All of our educators – every single one – I know have been doing their best in these uncharted waters. Being an educator, I know that it’s not easy to have 20, 30, 40 kids in front of you, some of whom you’ve never met in person, keeping their attention, understanding them, give them focus, being able to teach them in the way that they learn when they’re staring in front of the computer and they have their cell phones, they have their Gameboys. It’s not easy. My hesitation to our superintendent and teachers – I know that they’re trying their best, and I’m very grateful to them, as an educator and as a parent.

What brought you to Calabasas?

I’ve been in Calabasas for eight, nine years now. I moved because my daughter went to Calabasas High School and so we moved over there when she fell in love with that high school so she’d have an opportunity to go. I fell in Calabasas – I absolutely love the atmosphere, I love the people, I love that it’s a small community and people know each other, I love the fact that we can walk places, and people listen, and they’re still smiling. I love that it’s much more healthy eateries – I fell in love with it, I fell in love with the community, I really really did.

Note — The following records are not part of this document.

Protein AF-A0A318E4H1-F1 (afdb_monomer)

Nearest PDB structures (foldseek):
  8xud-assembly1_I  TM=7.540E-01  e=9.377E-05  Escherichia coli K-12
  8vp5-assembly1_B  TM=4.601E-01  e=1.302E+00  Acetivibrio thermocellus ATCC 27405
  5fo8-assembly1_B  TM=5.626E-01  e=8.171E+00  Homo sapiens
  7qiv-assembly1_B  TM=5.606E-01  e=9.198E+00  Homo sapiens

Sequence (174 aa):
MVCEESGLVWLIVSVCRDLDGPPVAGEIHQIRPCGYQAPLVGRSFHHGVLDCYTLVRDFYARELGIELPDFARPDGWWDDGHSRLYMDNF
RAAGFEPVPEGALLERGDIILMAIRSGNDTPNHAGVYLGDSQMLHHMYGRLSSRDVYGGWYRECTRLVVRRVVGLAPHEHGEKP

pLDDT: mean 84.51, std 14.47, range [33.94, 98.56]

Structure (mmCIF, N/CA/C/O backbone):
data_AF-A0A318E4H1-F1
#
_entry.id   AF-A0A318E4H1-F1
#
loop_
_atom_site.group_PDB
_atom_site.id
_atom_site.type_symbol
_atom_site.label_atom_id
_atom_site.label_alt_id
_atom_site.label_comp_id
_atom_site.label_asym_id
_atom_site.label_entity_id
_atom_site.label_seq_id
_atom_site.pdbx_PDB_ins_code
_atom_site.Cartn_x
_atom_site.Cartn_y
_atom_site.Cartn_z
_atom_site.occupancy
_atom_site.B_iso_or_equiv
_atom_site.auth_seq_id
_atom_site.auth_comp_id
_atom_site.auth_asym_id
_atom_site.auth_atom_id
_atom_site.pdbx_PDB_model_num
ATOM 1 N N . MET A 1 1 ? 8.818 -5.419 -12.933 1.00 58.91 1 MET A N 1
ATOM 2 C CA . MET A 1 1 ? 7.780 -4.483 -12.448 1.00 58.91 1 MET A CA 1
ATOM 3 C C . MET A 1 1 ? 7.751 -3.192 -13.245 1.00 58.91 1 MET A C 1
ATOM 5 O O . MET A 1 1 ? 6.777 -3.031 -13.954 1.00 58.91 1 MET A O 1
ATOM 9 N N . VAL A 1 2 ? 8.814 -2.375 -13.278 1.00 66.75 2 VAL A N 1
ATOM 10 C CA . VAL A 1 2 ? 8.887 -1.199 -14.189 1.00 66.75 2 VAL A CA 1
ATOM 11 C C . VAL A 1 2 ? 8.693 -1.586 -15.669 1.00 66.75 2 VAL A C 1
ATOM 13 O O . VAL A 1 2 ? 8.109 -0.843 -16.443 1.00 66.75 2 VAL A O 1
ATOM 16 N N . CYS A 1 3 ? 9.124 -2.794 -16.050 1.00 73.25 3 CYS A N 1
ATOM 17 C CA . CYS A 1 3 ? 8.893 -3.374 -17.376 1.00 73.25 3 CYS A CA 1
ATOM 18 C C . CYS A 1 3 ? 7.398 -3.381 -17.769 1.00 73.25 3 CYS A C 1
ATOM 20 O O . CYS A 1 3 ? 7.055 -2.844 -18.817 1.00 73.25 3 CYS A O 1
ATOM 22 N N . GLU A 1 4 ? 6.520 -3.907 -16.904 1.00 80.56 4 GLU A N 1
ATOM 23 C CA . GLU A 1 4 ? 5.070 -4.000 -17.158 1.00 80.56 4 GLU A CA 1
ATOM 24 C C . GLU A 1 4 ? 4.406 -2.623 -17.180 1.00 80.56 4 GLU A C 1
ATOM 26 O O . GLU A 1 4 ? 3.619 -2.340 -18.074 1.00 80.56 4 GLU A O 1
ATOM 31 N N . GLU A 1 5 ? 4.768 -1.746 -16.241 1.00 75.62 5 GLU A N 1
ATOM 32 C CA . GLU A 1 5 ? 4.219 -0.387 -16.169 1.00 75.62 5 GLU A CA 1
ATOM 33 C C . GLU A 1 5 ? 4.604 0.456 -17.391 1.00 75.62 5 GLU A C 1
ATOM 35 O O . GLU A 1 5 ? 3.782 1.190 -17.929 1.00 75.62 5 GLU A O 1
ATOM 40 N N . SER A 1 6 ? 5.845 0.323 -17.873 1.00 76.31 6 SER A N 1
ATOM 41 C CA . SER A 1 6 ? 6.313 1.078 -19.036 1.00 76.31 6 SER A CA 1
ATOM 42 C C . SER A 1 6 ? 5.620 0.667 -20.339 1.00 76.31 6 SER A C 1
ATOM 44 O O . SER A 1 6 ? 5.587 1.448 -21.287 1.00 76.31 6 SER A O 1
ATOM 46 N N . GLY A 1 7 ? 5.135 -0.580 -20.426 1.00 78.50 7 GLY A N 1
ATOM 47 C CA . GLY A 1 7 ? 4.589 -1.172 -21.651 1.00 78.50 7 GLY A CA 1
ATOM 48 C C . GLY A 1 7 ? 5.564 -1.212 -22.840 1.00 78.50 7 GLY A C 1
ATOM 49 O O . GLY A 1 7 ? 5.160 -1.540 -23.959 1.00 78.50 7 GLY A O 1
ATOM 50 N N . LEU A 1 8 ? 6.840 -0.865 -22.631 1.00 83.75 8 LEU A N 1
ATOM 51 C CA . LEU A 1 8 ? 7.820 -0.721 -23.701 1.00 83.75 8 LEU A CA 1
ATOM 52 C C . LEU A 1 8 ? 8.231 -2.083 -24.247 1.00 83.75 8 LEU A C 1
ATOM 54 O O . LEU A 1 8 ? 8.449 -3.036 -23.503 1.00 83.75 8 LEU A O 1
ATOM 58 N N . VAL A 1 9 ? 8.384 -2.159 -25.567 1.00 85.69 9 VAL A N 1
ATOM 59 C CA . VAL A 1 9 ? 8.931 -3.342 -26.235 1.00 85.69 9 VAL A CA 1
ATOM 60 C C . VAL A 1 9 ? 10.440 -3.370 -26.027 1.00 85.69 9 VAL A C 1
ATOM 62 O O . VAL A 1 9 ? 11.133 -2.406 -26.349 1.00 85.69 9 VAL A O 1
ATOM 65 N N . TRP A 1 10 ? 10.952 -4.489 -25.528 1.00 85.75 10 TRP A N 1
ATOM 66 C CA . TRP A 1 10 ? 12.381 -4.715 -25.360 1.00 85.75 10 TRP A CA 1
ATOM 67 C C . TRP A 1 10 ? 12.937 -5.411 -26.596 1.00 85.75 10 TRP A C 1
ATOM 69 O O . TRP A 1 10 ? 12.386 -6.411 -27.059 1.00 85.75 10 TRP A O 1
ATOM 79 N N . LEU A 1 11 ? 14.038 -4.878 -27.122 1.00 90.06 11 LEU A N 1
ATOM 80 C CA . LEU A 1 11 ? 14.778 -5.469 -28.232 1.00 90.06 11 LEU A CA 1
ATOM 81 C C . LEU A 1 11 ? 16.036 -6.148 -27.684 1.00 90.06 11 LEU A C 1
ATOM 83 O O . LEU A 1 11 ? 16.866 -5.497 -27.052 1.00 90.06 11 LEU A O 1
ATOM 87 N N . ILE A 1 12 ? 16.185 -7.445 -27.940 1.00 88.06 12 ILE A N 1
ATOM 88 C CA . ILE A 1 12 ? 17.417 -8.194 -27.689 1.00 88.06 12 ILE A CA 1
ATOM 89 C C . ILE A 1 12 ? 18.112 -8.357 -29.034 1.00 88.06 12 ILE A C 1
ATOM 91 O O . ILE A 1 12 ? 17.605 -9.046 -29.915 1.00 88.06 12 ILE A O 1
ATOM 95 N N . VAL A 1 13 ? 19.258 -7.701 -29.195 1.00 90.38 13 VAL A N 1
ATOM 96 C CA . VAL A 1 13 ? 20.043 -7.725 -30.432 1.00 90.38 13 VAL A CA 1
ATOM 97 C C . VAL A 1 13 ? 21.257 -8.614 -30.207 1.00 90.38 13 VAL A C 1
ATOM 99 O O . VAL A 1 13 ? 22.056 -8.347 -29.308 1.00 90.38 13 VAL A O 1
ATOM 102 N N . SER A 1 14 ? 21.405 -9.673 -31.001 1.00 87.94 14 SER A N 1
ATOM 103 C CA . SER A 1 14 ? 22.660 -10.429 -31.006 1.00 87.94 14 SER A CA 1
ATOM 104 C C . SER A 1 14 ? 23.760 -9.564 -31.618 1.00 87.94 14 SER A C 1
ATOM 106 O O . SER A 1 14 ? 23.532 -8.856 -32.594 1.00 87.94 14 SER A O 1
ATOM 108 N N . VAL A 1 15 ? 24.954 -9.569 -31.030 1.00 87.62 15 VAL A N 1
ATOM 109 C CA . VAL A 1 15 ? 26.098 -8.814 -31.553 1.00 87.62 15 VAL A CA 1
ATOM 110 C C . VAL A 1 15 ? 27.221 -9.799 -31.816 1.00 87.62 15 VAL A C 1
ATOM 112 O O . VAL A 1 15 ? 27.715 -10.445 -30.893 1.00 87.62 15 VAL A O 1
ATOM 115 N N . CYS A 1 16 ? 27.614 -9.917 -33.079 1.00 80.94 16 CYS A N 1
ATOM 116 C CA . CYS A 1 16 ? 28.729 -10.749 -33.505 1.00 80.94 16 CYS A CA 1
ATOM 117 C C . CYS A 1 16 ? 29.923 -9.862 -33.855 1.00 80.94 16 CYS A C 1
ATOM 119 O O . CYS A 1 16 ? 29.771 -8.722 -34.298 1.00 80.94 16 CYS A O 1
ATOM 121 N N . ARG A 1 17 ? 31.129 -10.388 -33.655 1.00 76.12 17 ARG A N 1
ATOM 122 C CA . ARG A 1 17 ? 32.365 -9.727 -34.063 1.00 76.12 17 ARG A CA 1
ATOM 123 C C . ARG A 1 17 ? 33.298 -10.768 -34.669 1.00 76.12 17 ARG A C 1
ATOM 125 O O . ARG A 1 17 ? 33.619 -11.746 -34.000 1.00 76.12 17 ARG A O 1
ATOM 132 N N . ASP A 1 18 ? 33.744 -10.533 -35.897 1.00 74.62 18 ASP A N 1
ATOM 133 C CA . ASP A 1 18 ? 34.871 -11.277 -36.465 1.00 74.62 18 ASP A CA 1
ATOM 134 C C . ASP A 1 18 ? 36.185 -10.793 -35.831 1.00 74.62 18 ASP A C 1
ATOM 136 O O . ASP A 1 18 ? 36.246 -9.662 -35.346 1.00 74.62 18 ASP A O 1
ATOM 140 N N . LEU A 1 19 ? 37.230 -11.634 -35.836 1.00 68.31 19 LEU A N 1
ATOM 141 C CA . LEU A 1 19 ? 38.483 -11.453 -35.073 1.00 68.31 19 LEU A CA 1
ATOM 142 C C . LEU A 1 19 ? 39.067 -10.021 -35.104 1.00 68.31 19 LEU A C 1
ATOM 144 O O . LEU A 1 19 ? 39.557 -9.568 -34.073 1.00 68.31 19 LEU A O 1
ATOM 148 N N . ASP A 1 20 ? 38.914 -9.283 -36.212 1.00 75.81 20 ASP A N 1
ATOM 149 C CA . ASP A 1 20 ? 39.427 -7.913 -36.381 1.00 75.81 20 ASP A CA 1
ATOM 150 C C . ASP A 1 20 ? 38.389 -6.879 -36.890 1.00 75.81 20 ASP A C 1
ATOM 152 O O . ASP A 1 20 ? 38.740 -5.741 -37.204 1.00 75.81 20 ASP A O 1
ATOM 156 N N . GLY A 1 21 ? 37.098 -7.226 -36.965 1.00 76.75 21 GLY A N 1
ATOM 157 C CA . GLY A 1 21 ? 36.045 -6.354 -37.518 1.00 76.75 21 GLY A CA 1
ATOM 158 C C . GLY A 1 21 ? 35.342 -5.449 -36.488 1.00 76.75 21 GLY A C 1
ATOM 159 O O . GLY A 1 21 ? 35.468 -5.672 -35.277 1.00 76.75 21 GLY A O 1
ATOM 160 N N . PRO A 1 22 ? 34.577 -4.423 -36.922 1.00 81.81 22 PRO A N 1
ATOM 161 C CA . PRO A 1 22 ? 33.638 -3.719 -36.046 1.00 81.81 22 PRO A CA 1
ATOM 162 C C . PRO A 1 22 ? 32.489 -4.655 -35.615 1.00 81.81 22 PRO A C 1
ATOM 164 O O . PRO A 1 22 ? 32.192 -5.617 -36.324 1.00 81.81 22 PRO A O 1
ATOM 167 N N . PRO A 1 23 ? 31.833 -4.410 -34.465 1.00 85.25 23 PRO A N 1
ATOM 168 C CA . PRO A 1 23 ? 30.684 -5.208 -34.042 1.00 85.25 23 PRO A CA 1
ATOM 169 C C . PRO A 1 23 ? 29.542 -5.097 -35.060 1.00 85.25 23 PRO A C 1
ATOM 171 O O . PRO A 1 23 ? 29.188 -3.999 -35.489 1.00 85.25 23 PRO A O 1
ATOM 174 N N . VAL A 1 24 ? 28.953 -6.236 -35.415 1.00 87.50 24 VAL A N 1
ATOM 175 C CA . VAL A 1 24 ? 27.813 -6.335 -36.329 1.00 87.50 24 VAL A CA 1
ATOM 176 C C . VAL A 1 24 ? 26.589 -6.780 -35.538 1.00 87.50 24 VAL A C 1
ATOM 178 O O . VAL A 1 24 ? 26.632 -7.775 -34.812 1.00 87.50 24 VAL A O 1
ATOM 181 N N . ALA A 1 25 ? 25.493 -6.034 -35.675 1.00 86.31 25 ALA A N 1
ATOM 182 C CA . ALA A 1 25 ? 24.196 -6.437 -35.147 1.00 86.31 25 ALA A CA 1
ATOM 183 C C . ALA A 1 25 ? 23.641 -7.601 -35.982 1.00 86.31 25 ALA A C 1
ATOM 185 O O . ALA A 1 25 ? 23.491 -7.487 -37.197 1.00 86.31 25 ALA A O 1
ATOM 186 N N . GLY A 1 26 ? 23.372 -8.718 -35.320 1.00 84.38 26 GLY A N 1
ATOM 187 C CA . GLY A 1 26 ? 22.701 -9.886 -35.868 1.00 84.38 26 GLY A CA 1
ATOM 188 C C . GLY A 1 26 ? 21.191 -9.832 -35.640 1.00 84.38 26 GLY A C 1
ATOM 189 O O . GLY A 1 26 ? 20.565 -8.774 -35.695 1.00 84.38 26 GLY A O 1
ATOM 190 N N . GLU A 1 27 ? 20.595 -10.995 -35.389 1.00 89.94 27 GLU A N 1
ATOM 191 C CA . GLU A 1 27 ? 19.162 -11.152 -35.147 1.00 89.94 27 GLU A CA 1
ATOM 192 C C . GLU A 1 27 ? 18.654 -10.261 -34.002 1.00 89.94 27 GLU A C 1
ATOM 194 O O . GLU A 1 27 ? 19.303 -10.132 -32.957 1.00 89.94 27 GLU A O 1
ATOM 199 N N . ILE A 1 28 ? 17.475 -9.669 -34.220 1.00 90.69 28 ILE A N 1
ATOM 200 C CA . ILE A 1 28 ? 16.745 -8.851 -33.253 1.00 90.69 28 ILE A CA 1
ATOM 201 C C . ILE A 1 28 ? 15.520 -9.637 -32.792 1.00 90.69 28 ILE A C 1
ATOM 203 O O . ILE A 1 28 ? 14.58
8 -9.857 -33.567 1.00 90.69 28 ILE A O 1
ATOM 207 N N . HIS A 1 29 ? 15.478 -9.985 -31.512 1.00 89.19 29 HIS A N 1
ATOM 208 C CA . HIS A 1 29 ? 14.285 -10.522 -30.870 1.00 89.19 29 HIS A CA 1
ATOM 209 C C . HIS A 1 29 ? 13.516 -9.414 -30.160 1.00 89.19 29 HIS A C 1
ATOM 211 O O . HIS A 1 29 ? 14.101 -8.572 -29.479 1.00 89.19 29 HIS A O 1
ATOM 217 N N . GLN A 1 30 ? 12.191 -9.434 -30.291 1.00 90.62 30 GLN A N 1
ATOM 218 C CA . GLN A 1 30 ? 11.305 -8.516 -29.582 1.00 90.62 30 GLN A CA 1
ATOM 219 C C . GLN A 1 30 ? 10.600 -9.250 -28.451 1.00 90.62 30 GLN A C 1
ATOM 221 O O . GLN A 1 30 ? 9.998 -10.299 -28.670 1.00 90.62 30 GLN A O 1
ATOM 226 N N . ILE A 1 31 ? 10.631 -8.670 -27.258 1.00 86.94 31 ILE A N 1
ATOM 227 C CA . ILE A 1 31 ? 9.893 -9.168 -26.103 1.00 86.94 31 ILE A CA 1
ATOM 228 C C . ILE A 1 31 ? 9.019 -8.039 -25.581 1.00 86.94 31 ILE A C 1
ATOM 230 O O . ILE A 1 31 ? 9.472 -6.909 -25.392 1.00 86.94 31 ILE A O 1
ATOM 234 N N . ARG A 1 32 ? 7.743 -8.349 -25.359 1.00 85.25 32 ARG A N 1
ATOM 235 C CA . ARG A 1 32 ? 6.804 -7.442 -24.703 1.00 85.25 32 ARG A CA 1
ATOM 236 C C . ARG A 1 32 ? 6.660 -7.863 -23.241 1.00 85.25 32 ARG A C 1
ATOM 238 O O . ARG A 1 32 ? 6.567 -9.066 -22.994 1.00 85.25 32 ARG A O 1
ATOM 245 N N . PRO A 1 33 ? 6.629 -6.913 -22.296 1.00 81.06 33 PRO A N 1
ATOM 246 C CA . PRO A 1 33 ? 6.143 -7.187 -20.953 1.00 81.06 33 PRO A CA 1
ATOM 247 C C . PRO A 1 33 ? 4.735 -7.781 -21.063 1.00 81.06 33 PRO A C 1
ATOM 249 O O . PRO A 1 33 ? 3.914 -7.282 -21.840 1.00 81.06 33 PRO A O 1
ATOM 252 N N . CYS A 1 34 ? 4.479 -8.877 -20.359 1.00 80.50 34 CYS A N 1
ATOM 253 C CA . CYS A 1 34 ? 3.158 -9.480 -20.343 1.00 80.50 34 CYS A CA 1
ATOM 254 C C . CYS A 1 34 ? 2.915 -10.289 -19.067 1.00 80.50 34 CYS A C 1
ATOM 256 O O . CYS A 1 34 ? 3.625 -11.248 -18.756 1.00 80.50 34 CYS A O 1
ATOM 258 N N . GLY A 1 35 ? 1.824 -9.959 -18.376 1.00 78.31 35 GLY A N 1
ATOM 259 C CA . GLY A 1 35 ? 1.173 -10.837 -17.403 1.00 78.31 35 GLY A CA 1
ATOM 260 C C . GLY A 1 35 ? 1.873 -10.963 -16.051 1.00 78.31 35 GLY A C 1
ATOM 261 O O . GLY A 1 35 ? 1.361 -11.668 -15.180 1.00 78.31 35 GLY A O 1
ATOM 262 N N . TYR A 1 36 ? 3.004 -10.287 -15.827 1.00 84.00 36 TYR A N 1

How has it changed since you moved there?

I think it has gotten better – especially after the Woolsey Fire, people are much more cautious about fires, the dry grasses everywhere, people are much more attuned to that. I think people are much more careful and thoughtful about who they are and what they are and the fact that everything can be taken from you in a second. There’s more of a sense of camaraderie and community, from what I see.

What are some challenges it faces?

I would love to see more places to hang out in Calabasas for the locals. I would love to have places where we could pick up healthy food after 6:00, because by 6:00 everything seems to close down. So if we could have one or two places outside of Starbucks and McDonalds to stop and pick up healthy stuff, I’d love that.